(WHAT IS NEEDED) Beneath this line is the data. Output exactly the lines from the line with "ATOM 28 O O" to the line with "ATOM 36 O O", both ends included, and nothing more.

Data extracted from a collection:

________________________________________

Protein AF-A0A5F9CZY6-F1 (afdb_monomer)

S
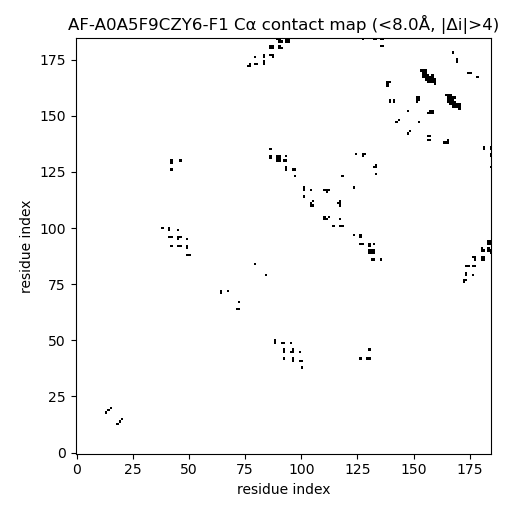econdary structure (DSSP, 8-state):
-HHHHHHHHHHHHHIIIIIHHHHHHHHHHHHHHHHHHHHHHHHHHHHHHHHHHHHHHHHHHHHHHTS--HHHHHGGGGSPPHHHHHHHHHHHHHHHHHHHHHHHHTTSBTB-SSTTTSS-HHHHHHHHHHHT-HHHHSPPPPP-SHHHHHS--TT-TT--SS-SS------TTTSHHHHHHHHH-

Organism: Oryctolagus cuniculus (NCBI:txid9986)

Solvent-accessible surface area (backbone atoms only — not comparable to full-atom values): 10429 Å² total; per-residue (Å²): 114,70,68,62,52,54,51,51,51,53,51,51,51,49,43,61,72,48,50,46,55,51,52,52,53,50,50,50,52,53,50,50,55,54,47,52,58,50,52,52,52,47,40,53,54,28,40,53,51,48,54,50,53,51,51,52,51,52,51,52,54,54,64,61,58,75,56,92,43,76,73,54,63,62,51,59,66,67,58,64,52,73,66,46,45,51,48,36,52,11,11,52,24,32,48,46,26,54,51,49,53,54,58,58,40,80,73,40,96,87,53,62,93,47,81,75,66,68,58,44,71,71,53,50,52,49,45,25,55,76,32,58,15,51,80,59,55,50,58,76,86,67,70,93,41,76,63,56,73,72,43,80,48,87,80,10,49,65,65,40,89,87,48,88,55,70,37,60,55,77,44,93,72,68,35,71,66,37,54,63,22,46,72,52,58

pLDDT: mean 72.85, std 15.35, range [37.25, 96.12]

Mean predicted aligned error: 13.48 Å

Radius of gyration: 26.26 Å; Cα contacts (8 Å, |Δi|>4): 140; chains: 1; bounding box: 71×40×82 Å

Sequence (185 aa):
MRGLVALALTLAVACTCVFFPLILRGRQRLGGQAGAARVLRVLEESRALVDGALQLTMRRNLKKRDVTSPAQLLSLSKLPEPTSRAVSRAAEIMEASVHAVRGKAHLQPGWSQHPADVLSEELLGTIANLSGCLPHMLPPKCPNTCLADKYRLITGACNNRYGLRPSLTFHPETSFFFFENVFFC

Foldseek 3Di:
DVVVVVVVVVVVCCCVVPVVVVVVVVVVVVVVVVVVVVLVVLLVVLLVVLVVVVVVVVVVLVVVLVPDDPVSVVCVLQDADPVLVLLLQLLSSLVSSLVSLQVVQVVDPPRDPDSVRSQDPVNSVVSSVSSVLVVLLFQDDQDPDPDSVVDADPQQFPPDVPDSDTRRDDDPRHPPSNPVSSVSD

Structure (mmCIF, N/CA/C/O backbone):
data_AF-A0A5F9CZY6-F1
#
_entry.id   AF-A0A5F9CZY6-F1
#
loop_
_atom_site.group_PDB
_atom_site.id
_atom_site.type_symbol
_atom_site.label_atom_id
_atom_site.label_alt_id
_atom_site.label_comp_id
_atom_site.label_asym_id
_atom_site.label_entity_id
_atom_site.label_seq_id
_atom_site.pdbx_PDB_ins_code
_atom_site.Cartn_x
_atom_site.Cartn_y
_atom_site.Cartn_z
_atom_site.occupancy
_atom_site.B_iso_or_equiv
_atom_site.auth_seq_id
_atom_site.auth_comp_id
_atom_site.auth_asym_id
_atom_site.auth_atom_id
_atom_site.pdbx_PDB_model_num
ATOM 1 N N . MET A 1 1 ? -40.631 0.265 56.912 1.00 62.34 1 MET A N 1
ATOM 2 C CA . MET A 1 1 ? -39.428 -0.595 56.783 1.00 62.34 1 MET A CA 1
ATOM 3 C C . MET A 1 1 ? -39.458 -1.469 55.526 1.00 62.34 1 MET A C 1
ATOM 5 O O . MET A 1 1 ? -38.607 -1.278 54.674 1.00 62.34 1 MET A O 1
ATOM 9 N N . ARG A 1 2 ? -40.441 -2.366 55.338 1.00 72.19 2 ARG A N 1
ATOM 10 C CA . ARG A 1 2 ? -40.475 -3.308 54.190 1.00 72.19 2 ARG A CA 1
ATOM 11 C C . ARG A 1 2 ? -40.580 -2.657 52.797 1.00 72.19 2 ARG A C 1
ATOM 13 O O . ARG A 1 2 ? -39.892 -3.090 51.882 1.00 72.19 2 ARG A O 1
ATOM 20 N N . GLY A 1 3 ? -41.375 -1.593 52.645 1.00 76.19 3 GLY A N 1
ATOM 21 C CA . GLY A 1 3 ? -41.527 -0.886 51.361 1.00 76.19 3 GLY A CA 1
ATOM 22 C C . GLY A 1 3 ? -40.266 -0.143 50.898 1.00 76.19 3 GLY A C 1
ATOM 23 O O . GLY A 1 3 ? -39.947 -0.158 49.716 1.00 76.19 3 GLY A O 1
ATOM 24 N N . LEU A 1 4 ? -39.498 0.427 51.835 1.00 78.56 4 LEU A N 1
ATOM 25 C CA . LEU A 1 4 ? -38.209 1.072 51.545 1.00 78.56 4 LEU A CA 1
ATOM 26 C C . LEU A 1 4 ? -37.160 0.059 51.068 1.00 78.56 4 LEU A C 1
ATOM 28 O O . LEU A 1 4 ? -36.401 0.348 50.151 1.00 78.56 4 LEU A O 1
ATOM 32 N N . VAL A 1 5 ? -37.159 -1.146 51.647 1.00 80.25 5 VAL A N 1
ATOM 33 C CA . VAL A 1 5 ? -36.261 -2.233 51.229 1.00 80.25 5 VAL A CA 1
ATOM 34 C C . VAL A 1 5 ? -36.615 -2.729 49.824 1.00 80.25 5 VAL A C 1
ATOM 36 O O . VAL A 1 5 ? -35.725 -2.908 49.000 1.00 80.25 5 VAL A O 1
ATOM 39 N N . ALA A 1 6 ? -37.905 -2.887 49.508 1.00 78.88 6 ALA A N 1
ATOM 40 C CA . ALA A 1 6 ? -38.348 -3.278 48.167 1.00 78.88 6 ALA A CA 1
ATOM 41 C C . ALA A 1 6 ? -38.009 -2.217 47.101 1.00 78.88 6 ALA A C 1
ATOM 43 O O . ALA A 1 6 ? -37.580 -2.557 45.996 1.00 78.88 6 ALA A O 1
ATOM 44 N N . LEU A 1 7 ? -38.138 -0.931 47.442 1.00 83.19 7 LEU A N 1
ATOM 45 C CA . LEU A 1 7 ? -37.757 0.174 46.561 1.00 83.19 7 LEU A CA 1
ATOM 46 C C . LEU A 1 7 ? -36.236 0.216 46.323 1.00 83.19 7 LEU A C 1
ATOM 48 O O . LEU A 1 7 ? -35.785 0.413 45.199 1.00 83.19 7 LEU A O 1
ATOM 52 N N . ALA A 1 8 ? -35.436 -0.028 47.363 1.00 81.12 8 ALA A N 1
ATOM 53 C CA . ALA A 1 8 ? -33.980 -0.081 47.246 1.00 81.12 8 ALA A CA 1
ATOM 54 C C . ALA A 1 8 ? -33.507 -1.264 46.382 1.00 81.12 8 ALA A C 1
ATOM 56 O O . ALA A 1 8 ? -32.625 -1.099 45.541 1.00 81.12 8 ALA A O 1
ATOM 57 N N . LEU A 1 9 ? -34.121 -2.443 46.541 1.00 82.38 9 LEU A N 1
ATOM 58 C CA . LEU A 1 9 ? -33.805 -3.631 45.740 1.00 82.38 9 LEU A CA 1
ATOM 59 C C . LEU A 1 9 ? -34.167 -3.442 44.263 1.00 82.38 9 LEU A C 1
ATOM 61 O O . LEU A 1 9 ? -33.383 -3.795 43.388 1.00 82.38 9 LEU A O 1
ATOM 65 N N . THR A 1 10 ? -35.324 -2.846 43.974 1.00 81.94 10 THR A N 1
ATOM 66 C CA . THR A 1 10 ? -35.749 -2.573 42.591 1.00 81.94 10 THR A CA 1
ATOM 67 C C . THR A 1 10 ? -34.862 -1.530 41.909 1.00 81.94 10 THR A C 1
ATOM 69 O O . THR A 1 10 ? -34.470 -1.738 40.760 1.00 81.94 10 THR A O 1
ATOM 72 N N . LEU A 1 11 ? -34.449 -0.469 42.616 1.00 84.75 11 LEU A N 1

________________________________________

(SOLUTION TO THE PROBLEM)
ATOM 28 O O . LEU A 1 4 ? -36.401 0.348 50.151 1.00 78.56 4 LEU A O 1
ATOM 32 N N . VAL A 1 5 ? -37.159 -1.146 51.647 1.00 80.25 5 VAL A N 1
ATOM 33 C CA . VAL A 1 5 ? -36.261 -2.233 51.229 1.00 80.25 5 VAL A CA 1
ATOM 34 C C . VAL A 1 5 ? -36.615 -2.729 49.824 1.00 80.25 5 VAL A C 1
ATOM 36 O O . VAL A 1 5 ? -35.725 -2.908 49.000 1.00 80.25 5 VAL A O 1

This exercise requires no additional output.